One workaround for this is to create an aggregate table that exactly matches an Explore query, as described on the Aggregate awareness documentation page. When the Explore query and an aggregate table query are the same, distinct count measures do provide accurate data, so they can be used for aggregate awareness.
The other option is to use approximations for distinct counts. The HyperLogLog algorithm is known to have about a 2% potential error.
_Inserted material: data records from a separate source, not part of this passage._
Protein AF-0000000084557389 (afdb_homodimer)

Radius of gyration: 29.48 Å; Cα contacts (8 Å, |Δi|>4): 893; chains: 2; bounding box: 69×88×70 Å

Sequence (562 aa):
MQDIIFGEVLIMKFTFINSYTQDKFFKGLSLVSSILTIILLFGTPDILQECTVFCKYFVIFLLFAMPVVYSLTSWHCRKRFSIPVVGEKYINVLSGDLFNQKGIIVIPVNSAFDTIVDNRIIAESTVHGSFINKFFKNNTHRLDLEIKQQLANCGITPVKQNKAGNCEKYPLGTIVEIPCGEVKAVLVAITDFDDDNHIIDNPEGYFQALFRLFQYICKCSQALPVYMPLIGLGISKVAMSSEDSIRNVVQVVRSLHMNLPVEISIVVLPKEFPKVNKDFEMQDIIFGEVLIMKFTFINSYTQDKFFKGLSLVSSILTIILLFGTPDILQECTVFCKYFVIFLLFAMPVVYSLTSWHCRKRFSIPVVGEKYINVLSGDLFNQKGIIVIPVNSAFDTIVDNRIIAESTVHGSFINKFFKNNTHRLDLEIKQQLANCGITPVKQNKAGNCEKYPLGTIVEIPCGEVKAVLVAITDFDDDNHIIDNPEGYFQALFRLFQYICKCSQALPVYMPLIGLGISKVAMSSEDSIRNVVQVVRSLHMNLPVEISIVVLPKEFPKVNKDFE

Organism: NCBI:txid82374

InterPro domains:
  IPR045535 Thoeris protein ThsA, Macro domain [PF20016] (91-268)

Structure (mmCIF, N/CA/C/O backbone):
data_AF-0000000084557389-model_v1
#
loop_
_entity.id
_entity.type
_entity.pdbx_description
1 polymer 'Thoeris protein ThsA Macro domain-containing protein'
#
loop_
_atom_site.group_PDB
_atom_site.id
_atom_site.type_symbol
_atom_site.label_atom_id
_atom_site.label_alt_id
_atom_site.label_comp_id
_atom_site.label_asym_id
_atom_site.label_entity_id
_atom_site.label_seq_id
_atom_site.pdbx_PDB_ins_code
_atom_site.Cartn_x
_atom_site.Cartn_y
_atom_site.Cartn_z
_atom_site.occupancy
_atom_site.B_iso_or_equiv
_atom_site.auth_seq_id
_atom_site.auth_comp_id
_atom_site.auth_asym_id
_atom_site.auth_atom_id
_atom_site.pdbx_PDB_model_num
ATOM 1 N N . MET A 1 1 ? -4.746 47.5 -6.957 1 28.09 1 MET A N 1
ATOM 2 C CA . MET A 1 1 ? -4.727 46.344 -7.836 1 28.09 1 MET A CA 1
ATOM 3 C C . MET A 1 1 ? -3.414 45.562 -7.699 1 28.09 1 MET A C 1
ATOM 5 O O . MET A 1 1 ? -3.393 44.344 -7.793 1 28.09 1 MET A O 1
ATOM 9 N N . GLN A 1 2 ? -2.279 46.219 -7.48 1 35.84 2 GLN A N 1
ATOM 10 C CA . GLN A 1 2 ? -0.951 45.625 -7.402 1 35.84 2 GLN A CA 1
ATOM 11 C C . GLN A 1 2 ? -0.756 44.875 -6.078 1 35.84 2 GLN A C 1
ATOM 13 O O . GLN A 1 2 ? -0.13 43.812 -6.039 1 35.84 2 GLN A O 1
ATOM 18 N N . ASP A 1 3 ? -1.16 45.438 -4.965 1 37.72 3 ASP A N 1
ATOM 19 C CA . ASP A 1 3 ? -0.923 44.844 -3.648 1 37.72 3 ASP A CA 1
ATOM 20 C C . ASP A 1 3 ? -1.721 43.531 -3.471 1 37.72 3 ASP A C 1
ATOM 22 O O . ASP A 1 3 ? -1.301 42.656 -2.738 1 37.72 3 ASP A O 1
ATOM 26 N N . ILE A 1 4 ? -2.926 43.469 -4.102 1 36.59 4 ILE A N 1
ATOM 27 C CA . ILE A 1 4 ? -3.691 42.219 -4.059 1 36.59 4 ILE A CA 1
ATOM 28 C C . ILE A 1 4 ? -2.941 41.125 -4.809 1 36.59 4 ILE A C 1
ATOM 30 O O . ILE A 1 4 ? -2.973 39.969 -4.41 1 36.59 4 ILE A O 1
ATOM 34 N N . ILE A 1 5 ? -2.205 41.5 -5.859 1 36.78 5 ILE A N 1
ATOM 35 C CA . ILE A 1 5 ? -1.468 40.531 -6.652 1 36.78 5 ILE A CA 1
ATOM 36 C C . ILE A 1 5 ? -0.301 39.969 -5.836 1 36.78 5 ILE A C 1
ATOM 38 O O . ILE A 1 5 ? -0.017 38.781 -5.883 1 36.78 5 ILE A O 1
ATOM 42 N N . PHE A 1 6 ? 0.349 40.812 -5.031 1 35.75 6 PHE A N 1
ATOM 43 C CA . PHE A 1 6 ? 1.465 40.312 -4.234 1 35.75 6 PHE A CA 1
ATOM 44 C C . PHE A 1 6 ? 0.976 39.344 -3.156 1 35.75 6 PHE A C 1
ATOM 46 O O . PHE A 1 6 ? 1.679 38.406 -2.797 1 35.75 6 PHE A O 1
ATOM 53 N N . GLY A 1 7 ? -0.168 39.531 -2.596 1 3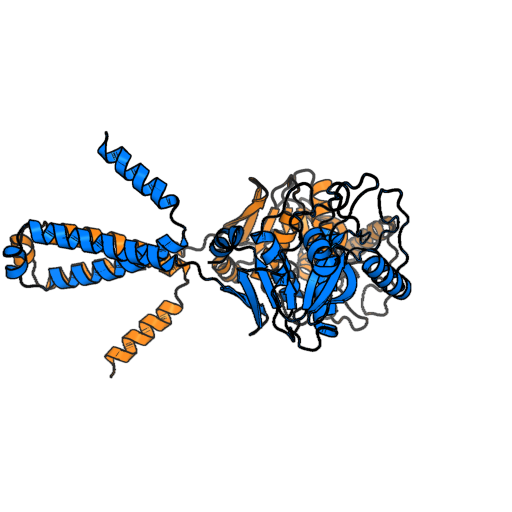4.22 7 GLY A N 1
ATOM 54 C CA . GLY A 1 7 ? -0.729 38.594 -1.64 1 34.22 7 GLY A CA 1
ATOM 55 C C . GLY A 1 7 ? -1.031 37.219 -2.246 1 34.22 7 GLY A C 1
ATOM 56 O O . GLY A 1 7 ? -0.771 36.188 -1.628 1 34.22 7 GLY A O 1
ATOM 57 N N . GLU A 1 8 ? -1.6 37.219 -3.369 1 37.19 8 GLU A N 1
ATOM 58 C CA . GLU A 1 8 ? -1.9 35.969 -4.039 1 37.19 8 GLU A CA 1
ATOM 59 C C . GLU A 1 8 ? -0.622 35.25 -4.453 1 37.19 8 GLU A C 1
ATOM 61 O O . GLU A 1 8 ? -0.541 34 -4.363 1 37.19 8 GLU A O 1
ATOM 66 N N . VAL A 1 9 ? 0.336 35.969 -5.016 1 35.66 9 VAL A N 1
ATOM 67 C CA . VAL A 1 9 ? 1.594 35.344 -5.41 1 35.66 9 VAL A CA 1
ATOM 68 C C . VAL A 1 9 ? 2.311 34.812 -4.18 1 35.66 9 VAL A C 1
ATOM 70 O O . VAL A 1 9 ? 2.896 33.719 -4.223 1 35.66 9 VAL A O 1
ATOM 73 N N . LEU A 1 10 ? 2.348 35.562 -3.086 1 33.91 10 LEU A N 1
ATOM 74 C CA . LEU A 1 10 ? 2.936 35.031 -1.856 1 33.91 10 LEU A CA 1
ATOM 75 C C . LEU A 1 10 ? 2.145 33.812 -1.344 1 33.91 10 LEU A C 1
ATOM 77 O O . LEU A 1 10 ? 2.73 32.844 -0.866 1 33.91 10 LEU A O 1
ATOM 81 N N . ILE A 1 11 ? 0.824 33.906 -1.316 1 36.94 11 ILE A N 1
ATOM 82 C CA . ILE A 1 11 ? 0.01 32.75 -0.955 1 36.94 11 ILE A CA 1
ATOM 83 C C . ILE A 1 11 ? 0.259 31.609 -1.944 1 36.94 11 ILE A C 1
ATOM 85 O O . ILE A 1 11 ? 0.341 30.438 -1.551 1 36.94 11 ILE A O 1
ATOM 89 N N . MET A 1 12 ? 0.231 31.844 -3.238 1 36.38 12 MET A N 1
ATOM 90 C CA . MET A 1 12 ? 0.483 30.797 -4.227 1 36.38 12 MET A CA 1
ATOM 91 C C . MET A 1 12 ? 1.869 30.188 -4.039 1 36.38 12 MET A C 1
ATOM 93 O O . MET A 1 12 ? 2.053 28.984 -4.211 1 36.38 12 MET A O 1
ATOM 97 N N . LYS A 1 13 ? 2.916 31.031 -4.094 1 39.62 13 LYS A N 1
ATOM 98 C CA . LYS A 1 13 ? 4.273 30.531 -3.902 1 39.62 13 LYS A CA 1
ATOM 99 C C . LYS A 1 13 ? 4.414 29.828 -2.553 1 39.62 13 LYS A C 1
ATOM 101 O O . LYS A 1 13 ? 5.203 28.891 -2.414 1 39.62 13 LYS A O 1
ATOM 106 N N . PHE A 1 14 ? 3.826 30.375 -1.591 1 37.66 14 PHE A N 1
ATOM 107 C CA . PHE A 1 14 ? 3.791 29.656 -0.323 1 37.66 14 PHE A CA 1
ATOM 108 C C . PHE A 1 14 ? 3.051 28.344 -0.47 1 37.66 14 PHE A C 1
ATOM 110 O O . PHE A 1 14 ? 3.057 27.516 0.445 1 37.66 14 PHE A O 1
ATOM 117 N N . THR A 1 15 ? 2.166 28.297 -1.313 1 37.75 15 THR A N 1
ATOM 118 C CA . THR A 1 15 ? 1.529 27.016 -1.591 1 37.75 15 THR A CA 1
ATOM 119 C C . THR A 1 15 ? 2.57 25.969 -1.964 1 37.75 15 THR A C 1
ATOM 121 O O . THR A 1 15 ? 2.301 24.766 -1.891 1 37.75 15 THR A O 1
ATOM 124 N N . PHE A 1 16 ? 3.559 26.484 -2.676 1 39.53 16 PHE A N 1
ATOM 125 C CA . PHE A 1 16 ? 4.555 25.469 -2.977 1 39.53 16 PHE A CA 1
ATOM 126 C C . PHE A 1 16 ? 5.227 24.984 -1.701 1 39.53 16 PHE A C 1
ATOM 128 O O . PHE A 1 16 ? 6.156 24.172 -1.757 1 39.53 16 PHE A O 1
ATOM 135 N N . ILE A 1 17 ? 5.164 25.781 -0.697 1 42.81 17 ILE A N 1
ATOM 136 C CA . ILE A 1 17 ? 5.789 25.359 0.549 1 42.81 17 ILE A CA 1
ATOM 137 C C . ILE A 1 17 ? 5.09 24.109 1.077 1 42.81 17 ILE A C 1
ATOM 139 O O . ILE A 1 17 ? 3.859 24.078 1.186 1 42.81 17 ILE A O 1
ATOM 143 N N . ASN A 1 18 ? 5.738 23.016 1.062 1 50.69 18 ASN A N 1
ATOM 144 C CA . ASN A 1 18 ? 5.391 21.672 1.501 1 50.69 18 ASN A CA 1
ATOM 145 C C . ASN A 1 18 ? 4.566 21.688 2.787 1 50.69 18 ASN A C 1
ATOM 147 O O . ASN A 1 18 ? 4.719 22.594 3.607 1 50.69 18 ASN A O 1
ATOM 151 N N . SER A 1 19 ? 3.406 21.141 2.721 1 54.59 19 SER A N 1
ATOM 152 C CA . SER A 1 19 ? 2.457 21.062 3.828 1 54.59 19 SER A CA 1
ATOM 153 C C . SER A 1 19 ? 3.18 20.938 5.164 1 54.59 19 SER A C 1
ATOM 155 O O . SER A 1 19 ? 2.781 21.547 6.156 1 54.59 19 SER A O 1
ATOM 157 N N . TYR A 1 20 ? 4.277 20.297 5.039 1 56.34 20 TYR A N 1
ATOM 158 C CA . TYR A 1 20 ? 5.047 20.078 6.262 1 56.34 20 TYR A CA 1
ATOM 159 C C . TYR A 1 20 ? 5.715 21.359 6.727 1 56.34 20 TYR A C 1
ATOM 161 O O . TYR A 1 20 ? 5.68 21.703 7.914 1 56.34 20 TYR A O 1
ATOM 169 N N . THR A 1 21 ? 6.285 21.984 5.762 1 60.22 21 THR A N 1
ATOM 170 C CA . THR A 1 21 ? 6.969 23.234 6.09 1 60.22 21 THR A CA 1
ATOM 171 C C . THR A 1 21 ? 5.977 24.281 6.559 1 60.22 21 THR A C 1
ATOM 173 O O . THR A 1 21 ? 6.277 25.078 7.461 1 60.22 21 THR A O 1
ATOM 176 N N . GLN A 1 22 ? 4.836 24.062 6.062 1 62.88 22 GLN A N 1
ATOM 177 C CA . GLN A 1 22 ? 3.818 25.047 6.453 1 62.88 22 GLN A CA 1
ATOM 178 C C . GLN A 1 22 ? 3.361 24.812 7.891 1 62.88 22 GLN A C 1
ATOM 180 O O . GLN A 1 22 ? 3.158 25.766 8.641 1 62.88 22 GLN A O 1
ATOM 185 N N . ASP A 1 23 ? 3.357 23.547 8.117 1 67.12 23 ASP A N 1
ATOM 186 C CA . ASP A 1 23 ? 2.91 23.25 9.477 1 67.12 23 ASP A CA 1
ATOM 187 C C . ASP A 1 23 ? 3.928 23.734 10.508 1 67.12 23 ASP A C 1
ATOM 189 O O . ASP A 1 23 ? 3.555 24.297 11.539 1 67.12 23 ASP A O 1
ATOM 193 N N . LYS A 1 24 ? 5.098 23.547 10.18 1 66.25 24 LYS A N 1
ATOM 194 C CA . LYS A 1 24 ? 6.133 24.016 11.094 1 66.25 24 LYS A CA 1
ATOM 195 C C . LYS A 1 24 ? 6.164 25.531 11.18 1 66.25 24 LYS A C 1
ATOM 197 O O . LYS A 1 24 ? 6.402 26.094 12.25 1 66.25 24 LYS A O 1
ATOM 202 N N . PHE A 1 25 ? 5.965 26.141 10.102 1 69.5 25 PHE A N 1
ATOM 203 C CA . PHE A 1 25 ? 5.922 27.594 10.055 1 69.5 25 PHE A CA 1
ATOM 204 C C . PHE A 1 25 ? 4.809 28.141 10.938 1 69.5 25 PHE A C 1
ATOM 206 O O . PHE A 1 25 ? 5.039 29.016 11.773 1 69.5 25 PHE A O 1
ATOM 213 N N . PHE A 1 26 ? 3.672 27.531 10.812 1 71.88 26 PHE A N 1
ATOM 214 C CA . PHE A 1 26 ? 2.535 28.062 11.547 1 71.88 26 PHE A CA 1
ATOM 215 C C . PHE A 1 26 ? 2.65 27.734 13.031 1 71.88 26 PHE A C 1
ATOM 217 O O . PHE A 1 26 ? 2.219 28.5 13.883 1 71.88 26 PHE A O 1
ATOM 224 N N . LYS A 1 27 ? 3.211 26.656 13.156 1 74.25 27 LYS A N 1
ATOM 225 C CA . LYS A 1 27 ? 3.461 26.328 14.562 1 74.25 27 LYS A CA 1
ATOM 226 C C . LYS A 1 27 ? 4.453 27.312 15.18 1 74.25 27 LYS A C 1
ATOM 228 O O . LYS A 1 27 ? 4.246 27.781 16.297 1 74.25 27 LYS A O 1
ATOM 233 N N . GLY A 1 28 ? 5.512 27.562 14.469 1 69.75 28 GLY A N 1
ATOM 234 C CA . GLY A 1 28 ? 6.477 28.547 14.938 1 69.75 28 GLY A CA 1
ATOM 235 C C . GLY A 1 28 ? 5.887 29.938 15.07 1 69.75 28 GLY A C 1
ATOM 236 O O . GLY A 1 28 ? 6.117 30.609 16.078 1 69.75 28 GLY A O 1
ATOM 237 N N . LEU A 1 29 ? 5.184 30.359 14.125 1 73.81 29 LEU A N 1
ATOM 238 C CA . LEU A 1 29 ? 4.566 31.688 14.125 1 73.81 29 LEU A CA 1
ATOM 239 C C . LEU A 1 29 ? 3.592 31.828 15.289 1 73.81 29 LEU A C 1
ATOM 241 O O . LEU A 1 29 ? 3.52 32.875 15.922 1 73.81 29 LEU A O 1
ATOM 245 N N . SER A 1 30 ? 2.898 30.734 15.484 1 74.25 30 SER A N 1
ATOM 246 C CA . SER A 1 30 ? 1.932 30.781 16.578 1 74.25 30 SER A CA 1
ATOM 247 C C . SER A 1 30 ? 2.627 30.938 17.922 1 74.25 30 SER A C 1
ATOM 249 O O . SER A 1 30 ? 2.174 31.703 18.766 1 74.25 30 SER A O 1
ATOM 251 N N . LEU A 1 31 ? 3.605 30.297 18.062 1 73.25 31 LEU A N 1
ATOM 252 C CA . LEU A 1 31 ? 4.324 30.359 19.328 1 73.25 31 LEU A CA 1
ATOM 253 C C . LEU A 1 31 ? 4.926 31.75 19.547 1 73.25 31 LEU A C 1
ATOM 255 O O . LEU A 1 31 ? 4.762 32.344 20.609 1 73.25 31 LEU A O 1
ATOM 259 N N . VAL A 1 32 ? 5.594 32.281 18.578 1 73.81 32 VAL A N 1
ATOM 260 C CA . VAL A 1 32 ? 6.273 33.562 18.703 1 73.81 32 VAL A CA 1
ATOM 261 C C . VAL A 1 32 ? 5.246 34.656 18.859 1 73.81 32 VAL A C 1
ATOM 263 O O . VAL A 1 32 ? 5.406 35.562 19.703 1 73.81 32 VAL A O 1
ATOM 266 N N . SER A 1 33 ? 4.18 34.594 18.172 1 76.38 33 SER A N 1
ATOM 267 C CA . SER A 1 33 ? 3.172 35.656 18.203 1 76.38 33 SER A CA 1
ATOM 268 C C . SER A 1 33 ? 2.389 35.625 19.516 1 76.38 33 SER A C 1
ATOM 270 O O . SER A 1 33 ? 2.018 36.688 20.047 1 76.38 33 SER A O 1
ATOM 272 N N . SER A 1 34 ? 2.125 34.5 19.984 1 75.81 34 SER A N 1
ATOM 273 C CA . SER A 1 34 ? 1.401 34.406 21.25 1 75.81 34 SER A CA 1
ATOM 274 C C . SER A 1 34 ? 2.227 34.969 22.406 1 75.81 34 SER A C 1
ATOM 276 O O . SER A 1 34 ? 1.705 35.688 23.25 1 75.81 34 SER A O 1
ATOM 278 N N . ILE A 1 35 ? 3.389 34.719 22.359 1 73.94 35 ILE A N 1
ATOM 279 C CA . ILE A 1 35 ? 4.273 35.219 23.406 1 73.94 35 ILE A CA 1
ATOM 280 C C . ILE A 1 35 ? 4.375 36.75 23.297 1 73.94 35 ILE A C 1
ATOM 282 O O . ILE A 1 35 ? 4.301 37.469 24.297 1 73.94 35 ILE A O 1
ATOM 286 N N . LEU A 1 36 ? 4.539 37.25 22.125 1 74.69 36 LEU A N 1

The allow_approximate_optimization
parameter requires your Looker developers to acknowledge that it's okay to use approximate data for the measure so that the measure may be calculated approximately from aggregate tables.
With aggregate awareness, there are two cases where distinct counts come into play:
- The first case is with measures of
type: count_distinct
. - The second case is with measures of
type: count
that are actually being rendered by Looker ascount_distinct
measure types. As discussed on the Aggregate awareness documentation page, Looker renderscount
measures ascount_distinct
to avoid fanout miscalculations in Explores that join multiple database tables.
In both of these cases, if your dialect supports HyperLogLog sketches, you can add the allow_approximate_optimization: yes
statement to measures to enable approximate values. You can then include these measures in aggregate tables.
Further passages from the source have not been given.